Quote exactly and only this range of lines in the data below: the line that holds "ATOM 141 N N" to the line that holds "ATOM 150 O O", both included.

• INFORMATION PROVIDED:
==========

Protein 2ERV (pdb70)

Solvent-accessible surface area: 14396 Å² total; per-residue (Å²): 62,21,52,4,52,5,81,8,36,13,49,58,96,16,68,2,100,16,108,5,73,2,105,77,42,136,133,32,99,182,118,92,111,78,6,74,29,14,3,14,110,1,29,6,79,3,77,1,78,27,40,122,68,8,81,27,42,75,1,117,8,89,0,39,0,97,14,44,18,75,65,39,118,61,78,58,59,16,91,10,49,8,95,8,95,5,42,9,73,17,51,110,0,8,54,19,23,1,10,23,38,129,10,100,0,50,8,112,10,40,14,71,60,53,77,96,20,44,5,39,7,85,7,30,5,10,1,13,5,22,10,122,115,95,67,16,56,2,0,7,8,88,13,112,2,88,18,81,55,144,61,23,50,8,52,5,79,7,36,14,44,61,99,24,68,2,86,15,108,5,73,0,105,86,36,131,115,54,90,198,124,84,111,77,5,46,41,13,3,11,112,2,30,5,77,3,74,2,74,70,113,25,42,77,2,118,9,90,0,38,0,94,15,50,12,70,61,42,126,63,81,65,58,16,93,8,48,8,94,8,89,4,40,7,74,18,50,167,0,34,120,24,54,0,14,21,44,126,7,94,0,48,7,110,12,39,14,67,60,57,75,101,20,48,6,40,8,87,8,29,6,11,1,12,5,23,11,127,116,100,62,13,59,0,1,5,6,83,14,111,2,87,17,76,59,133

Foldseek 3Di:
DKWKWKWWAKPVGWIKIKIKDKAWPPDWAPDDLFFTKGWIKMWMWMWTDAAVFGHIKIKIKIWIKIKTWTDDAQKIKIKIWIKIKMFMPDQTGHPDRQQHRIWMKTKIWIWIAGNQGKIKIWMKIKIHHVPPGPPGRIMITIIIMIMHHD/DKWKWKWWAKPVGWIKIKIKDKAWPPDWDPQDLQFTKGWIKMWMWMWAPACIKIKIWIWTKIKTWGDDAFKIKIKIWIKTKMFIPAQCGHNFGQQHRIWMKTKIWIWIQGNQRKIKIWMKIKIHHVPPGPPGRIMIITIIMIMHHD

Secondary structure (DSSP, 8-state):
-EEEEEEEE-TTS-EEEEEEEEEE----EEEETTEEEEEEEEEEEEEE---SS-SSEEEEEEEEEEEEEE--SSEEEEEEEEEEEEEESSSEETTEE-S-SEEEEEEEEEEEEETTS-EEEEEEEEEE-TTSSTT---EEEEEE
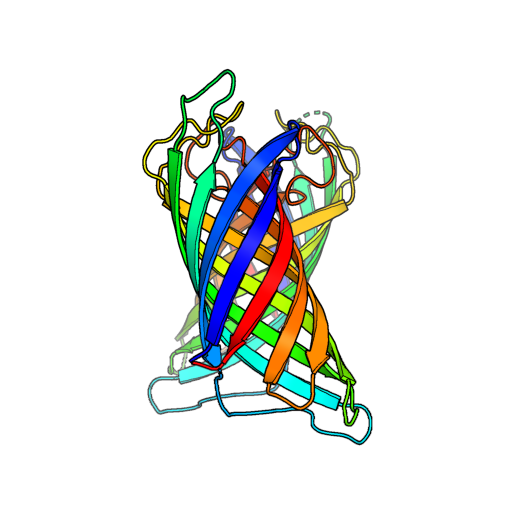EEEEE-/-EEEEEEEE-TTS-EEEEEEEEEE----EEEETTEEEEEEEEEEEEEE----EEEEEEEEEEEEEE--SSEEEEEEEEEEEEEESSSEETTEE-SSSEEEEEEEEEEEEETTS-EEEEEEEEEE-TTSSTT---EEEEEEEEEEE-

InterPro domains:
  IPR011250 Outer membrane protein/outer membrane enzyme PagP, beta-barrel [SSF56925] (33-148)
  IPR018550 Lipid A 3-O-deacylase-related [PF09411] (38-171)
  IPR018550 Lipid A 3-O-deacylase-related [PIRSF029681] (3-171)

Structure (mmCIF, N/CA/C/O backbone):
data_2ERV
#
_entry.id   2ERV
#
_cell.length_a   92.264
_cell.length_b   48.993
_cell.length_c   105.026
_cell.angle_alpha   90.00
_cell.angle_beta   115.46
_cell.angle_gamma   90.00
#
_symmetry.space_group_name_H-M   'C 1 2 1'
#
loop_
_entity.id
_entity.type
_entity.pdbx_description
1 polymer 'hypothetical protein Paer03002360'
2 non-polymer 'CALCIUM ION'
3 non-polymer 'PENTAETHYLENE GLYCOL MONODECYL ETHER'
4 water water
#
loop_
_atom_site.group_PDB
_atom_site.id
_atom_site.type_symbol
_atom_site.label_atom_id
_atom_site.label_alt_id
_atom_site.label_comp_id
_atom_site.label_asym_id
_atom_site.label_entity_id
_atom_site.label_seq_id
_atom_site.pdbx_PDB_ins_code
_atom_site.Cartn_x
_atom_site.Cartn_y
_atom_site.Cartn_z
_atom_site.occupancy
_atom_site.B_iso_or_equiv
_atom_site.auth_seq_id
_atom_site.auth_comp_id
_atom_site.auth_asym_id
_atom_site.auth_atom_id
_atom_site.pdbx_PDB_model_num
ATOM 1 N N . ALA A 1 1 ? 5.970 21.098 11.344 1.00 32.00 1 ALA A N 1
ATOM 2 C CA . ALA A 1 1 ? 6.177 21.343 12.777 1.00 29.58 1 ALA A CA 1
ATOM 3 C C . ALA A 1 1 ? 6.340 19.984 13.455 1.00 29.53 1 ALA A C 1
ATOM 4 O O . ALA A 1 1 ? 5.887 18.946 12.924 1.00 28.01 1 ALA A O 1
ATOM 6 N N . ASP A 1 2 ? 7.028 19.981 14.611 1.00 27.94 2 ASP A N 1
ATOM 7 C CA . ASP A 1 2 ? 7.429 18.752 15.271 1.00 28.28 2 ASP A CA 1
ATOM 8 C C . ASP A 1 2 ? 7.024 19.029 16.723 1.00 26.21 2 ASP A C 1
ATOM 9 O O . ASP A 1 2 ? 7.135 20.146 17.174 1.00 25.19 2 ASP A O 1
ATOM 14 N N . VAL A 1 3 ? 6.496 18.042 17.439 1.00 24.44 3 VAL A N 1
ATOM 15 C CA . VAL A 1 3 ? 6.231 18.234 18.845 1.00 24.04 3 VAL A CA 1
ATOM 16 C C . VAL A 1 3 ? 7.307 17.421 19.593 1.00 24.45 3 VAL A C 1
ATOM 17 O O . VAL A 1 3 ? 7.765 16.384 19.095 1.00 24.84 3 VAL A O 1
ATOM 21 N N . SER A 1 4 ? 7.713 17.877 20.769 1.00 24.32 4 SER A N 1
ATOM 22 C CA . SER A 1 4 ? 8.721 17.151 21.525 1.00 25.00 4 SER A CA 1
ATOM 23 C C . SER A 1 4 ? 8.365 17.061 22.994 1.00 25.66 4 SER A C 1
ATOM 24 O O . SER A 1 4 ? 7.639 17.902 23.515 1.00 25.39 4 SER A O 1
ATOM 27 N N . ALA A 1 5 ? 8.853 16.007 23.633 1.00 26.12 5 ALA A N 1
ATOM 28 C CA . ALA A 1 5 ? 8.684 15.831 25.073 1.00 25.69 5 ALA A CA 1
ATOM 29 C C . ALA A 1 5 ? 10.058 15.538 25.595 1.00 26.52 5 ALA A C 1
ATOM 30 O O . ALA A 1 5 ? 10.823 14.878 24.898 1.00 27.41 5 ALA A O 1
ATOM 32 N N . ALA A 1 6 ? 10.376 16.065 26.783 1.00 24.97 6 ALA A N 1
ATOM 33 C CA . ALA A 1 6 ? 11.706 15.889 27.378 1.00 26.83 6 ALA A CA 1
ATOM 34 C C . ALA A 1 6 ? 11.605 15.831 28.871 1.00 26.71 6 ALA A C 1
ATOM 35 O O . ALA A 1 6 ? 10.923 16.685 29.502 1.00 26.27 6 ALA A O 1
ATOM 37 N N . VAL A 1 7 ? 12.271 14.829 29.437 1.00 26.51 7 VAL A N 1
ATOM 38 C CA . VAL A 1 7 ? 12.397 14.726 30.892 1.00 25.40 7 VAL A CA 1
ATOM 39 C C . VAL A 1 7 ? 13.831 14.935 31.267 1.00 24.20 7 VAL A C 1
ATOM 40 O O . VAL A 1 7 ? 14.734 14.419 30.615 1.00 23.66 7 VAL A O 1
ATOM 44 N N . GLY A 1 8 ? 14.073 15.622 32.372 1.00 23.96 8 GLY A N 1
ATOM 45 C CA . GLY A 1 8 ? 15.447 15.942 32.725 1.00 23.60 8 GLY A CA 1
ATOM 46 C C . GLY A 1 8 ? 15.598 16.260 34.182 1.00 23.18 8 GLY A C 1
ATOM 47 O O . GLY A 1 8 ? 14.657 16.061 34.970 1.00 22.76 8 GLY A O 1
ATOM 48 N N . ALA A 1 9 ? 16.782 16.750 34.547 1.00 22.23 9 ALA A N 1
ATOM 49 C CA . ALA A 1 9 ? 17.056 17.134 35.938 1.00 23.27 9 ALA A CA 1
ATOM 50 C C . ALA A 1 9 ? 17.926 18.362 35.992 1.00 22.62 9 ALA A C 1
ATOM 51 O O . ALA A 1 9 ? 18.711 18.604 35.066 1.00 23.58 9 ALA A O 1
ATOM 53 N N . THR A 1 10 ? 17.832 19.130 37.071 1.00 23.66 10 THR A N 1
ATOM 54 C CA . THR A 1 10 ? 18.645 20.374 37.187 1.00 24.27 10 THR A CA 1
ATOM 55 C C . THR A 1 10 ? 20.028 20.036 37.762 1.00 25.08 10 THR A C 1
ATOM 56 O O . THR A 1 10 ? 20.258 18.900 38.169 1.00 24.95 10 THR A O 1
ATOM 60 N N . GLY A 1 11 ? 20.916 21.016 37.862 1.00 25.29 11 GLY A N 1
ATOM 61 C CA . GLY A 1 11 ? 22.174 20.800 38.616 1.00 27.48 11 GLY A CA 1
ATOM 62 C C . GLY A 1 11 ? 21.961 20.424 40.091 1.00 29.04 11 GLY A C 1
ATOM 63 O O . GLY A 1 11 ? 22.855 19.847 40.742 1.00 29.39 11 GLY A O 1
ATOM 64 N N . GLN A 1 12 ? 20.783 20.753 40.623 1.00 28.98 12 GLN A N 1
ATOM 65 C CA . GLN A 1 12 ? 20.419 20.472 42.032 1.00 28.83 12 GLN A CA 1
ATOM 66 C C . GLN A 1 12 ? 19.584 19.167 42.158 1.00 29.77 12 GLN A C 1
ATOM 67 O O . GLN A 1 12 ? 19.033 18.849 43.222 1.00 29.90 12 GLN A O 1
ATOM 73 N N . SER A 1 13 ? 19.518 18.415 41.070 1.00 29.33 13 SER A N 1
ATOM 74 C CA . SER A 1 13 ? 18.822 17.114 41.027 1.00 31.12 13 SER A CA 1
ATOM 75 C C . SER A 1 13 ? 17.289 17.210 41.173 1.00 30.52 13 SER A C 1
ATOM 76 O O . SER A 1 13 ? 16.648 16.239 41.591 1.00 32.57 13 SER A O 1
ATOM 79 N N . GLY A 1 14 ? 16.695 18.356 40.838 1.00 28.50 14 GLY A N 1
ATOM 80 C CA . GLY A 1 14 ? 15.237 18.443 40.734 1.00 27.00 14 GLY A CA 1
ATOM 81 C C . GLY A 1 14 ? 14.811 18.063 39.311 1.00 26.82 14 GLY A C 1
ATOM 82 O O . GLY A 1 14 ? 15.572 18.244 38.368 1.00 26.36 14 GLY A O 1
ATOM 83 N N . MET A 1 15 ? 13.592 17.568 39.140 1.00 25.82 15 MET A N 1
ATOM 84 C CA . MET A 1 15 ? 13.097 17.094 37.799 1.00 25.54 15 MET A CA 1
ATOM 85 C C . MET A 1 15 ? 12.630 18.291 36.978 1.00 24.02 15 MET A C 1
ATOM 86 O O . MET A 1 15 ? 12.199 19.265 37.556 1.00 25.33 15 MET A O 1
ATOM 91 N N . THR A 1 16 ? 12.732 18.210 35.657 1.00 22.55 16 THR A N 1
ATOM 92 C CA . THR A 1 16 ? 12.160 19.181 34.772 1.00 22.31 16 THR A CA 1
ATOM 93 C C . THR A 1 16 ? 11.439 18.380 33.736 1.00 23.46 16 THR A C 1
ATOM 94 O O . THR A 1 16 ? 11.827 17.220 33.425 1.00 23.13 16 THR A O 1
ATOM 98 N N . TYR A 1 17 ? 10.383 18.959 33.193 1.00 24.12 17 TYR A N 1
ATOM 99 C CA . TYR A 1 17 ? 9.598 18.243 32.188 1.00 24.79 17 TYR A CA 1
ATOM 100 C C . TYR A 1 17 ? 9.290 19.287 31.165 1.00 24.62 17 TYR A C 1
ATOM 101 O O . TYR A 1 17 ? 8.814 20.348 31.549 1.00 25.26 17 TYR A O 1
ATOM 110 N N . ARG A 1 18 ? 9.508 19.006 29.876 1.00 23.56 18 ARG A N 1
ATOM 111 C CA . ARG A 1 18 ? 9.366 20.042 28.859 1.00 23.10 18 ARG A CA 1
ATOM 112 C C . ARG A 1 18 ? 8.549 19.566 27.688 1.00 23.93 18 ARG A C 1
ATOM 113 O O . ARG A 1 18 ? 8.782 18.480 27.159 1.00 25.45 18 ARG A O 1
ATOM 121 N N . LEU A 1 19 ? 7.596 20.380 27.265 1.00 23.40 19 LEU A N 1
ATOM 122 C CA . LEU A 1 19 ? 6.848 20.052 26.044 1.00 24.92 19 LEU A CA 1
ATOM 123 C C . LEU A 1 19 ? 7.173 21.146 25.065 1.00 25.72 19 LEU A C 1
ATOM 124 O O . LEU A 1 19 ? 7.260 22.300 25.475 1.00 24.73 19 LEU A O 1
ATOM 129 N N . GLY A 1 20 ? 7.360 20.799 23.787 1.00 24.68 20 GLY A N 1
ATOM 130 C CA . GLY A 1 20 ? 7.900 21.756 22.853 1.00 24.01 20 GLY A CA 1
ATOM 131 C C . GLY A 1 20 ? 7.284 21.650 21.469 1.00 24.33 20 GLY A C 1
ATOM 132 O O . GLY A 1 20 ? 6.735 20.621 21.086 1.00 22.90 20 GLY A O 1
ATOM 133 N N . LEU A 1 21 ? 7.369 22.736 20.721 1.00 23.80 21 LEU A N 1
ATOM 134 C CA . LEU A 1 21 ? 7.016 22.702 19.304 1.00 25.38 21 LEU A CA 1
ATOM 135 C C . LEU A 1 21 ? 8.198 23.301 18.566 1.00 25.89 21 LEU A C 1
ATOM 136 O O . LEU A 1 21 ? 8.781 24.258 19.073 1.00 25.90 21 LEU A O 1
ATOM 141 N N . SER A 1 22 ? 8.527 22.759 17.385 1.00 25.66 22 SER A N 1
ATOM 142 C CA . SER A 1 22 ? 9.686 23.135 16.607 1.00 27.41 22 SER A CA 1
ATOM 143 C C . SER A 1 22 ? 9.249 23.376 15.180 1.00 27.73 22 SER A C 1
ATOM 144 O O . SER A 1 22 ? 8.432 22.607 14.678 1.00 28.76 22 SER A O 1
ATOM 147 N N . TRP A 1 23 ? 9.836 24.395 14.520 1.00 28.31 23 TRP A N 1
ATOM 148 C CA . TRP A 1 23 ? 9.585 24.675 13.116 1.00 28.28 23 TRP A CA 1
ATOM 149 C C . TRP A 1 23 ? 10.903 24.723 12.351 1.00 28.71 23 TRP A C 1
ATOM 150 O O . TRP A 1 23 ? 11.732 25.624 12.557 1.00 27.54 23 TRP A O 1
ATOM 161 N N . ASP A 1 24 ? 11.090 23.748 11.465 1.00 29.14 24 ASP A N 1
ATOM 162 C CA . ASP A 1 24 ? 12.309 23.627 10.687 1.00 30.52 24 ASP A CA 1
ATOM 163 C C . ASP A 1 24 ? 12.459 24.904 9.864 1.00 29.90 24 ASP A C 1
ATOM 164 O O . ASP A 1 24 ? 11.488 25.344 9.268 1.00 28.50 24 ASP A O 1
ATOM 169 N N . TRP A 1 25 ? 13.668 25.466 9.786 1.00 29.20 25 TRP A N 1
ATOM 170 C CA . TRP A 1 25 ? 13.901 26.643 8.920 1.00 29.40 25 TRP A CA 1
ATOM 171 C C . TRP A 1 25 ? 13.769 26.309 7.447 1.00 30.44 25 TRP A C 1
ATOM 172 O O . TRP A 1 25 ? 13.532 27.219 6.627 1.00 31.61 25 TRP A O 1
ATOM 183 N N . ASP A 1 26 ? 13.954 25.033 7.105 1.00 30.42 26 ASP A N 1
ATOM 184 C CA . ASP A 1 26 ? 14.079 24.890 5.574 0.00 20.00 26 ASP A CA 1
ATOM 185 C C . ASP A 1 26 ? 14.982 25.788 4.402 1.00 38.81 26 ASP A C 1
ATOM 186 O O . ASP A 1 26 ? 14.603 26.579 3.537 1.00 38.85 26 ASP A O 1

==========

• TASK ANSWER:
ATOM 141 N N . SER A 1 22 ? 8.527 22.759 17.385 1.00 25.66 22 SER A N 1
ATOM 142 C CA . SER A 1 22 ? 9.686 23.135 16.607 1.00 27.41 22 SER A CA 1
ATOM 143 C C . SER A 1 22 ? 9.249 23.376 15.180 1.00 27.73 22 SER A C 1
ATOM 144 O O . SER A 1 22 ? 8.432 22.607 14.678 1.00 28.76 22 SER A O 1
ATOM 147 N N . TRP A 1 23 ? 9.836 24.395 14.520 1.00 28.31 23 TRP A N 1
ATOM 148 C CA . TRP A 1 23 ? 9.585 24.675 13.116 1.00 28.28 23 TRP A CA 1
ATOM 149 C C . TRP A 1 23 ? 10.903 24.723 12.351 1.00 28.71 23 TRP A C 1
ATOM 150 O O . TRP A 1 23 ? 11.732 25.624 12.557 1.00 27.54 23 TRP A O 1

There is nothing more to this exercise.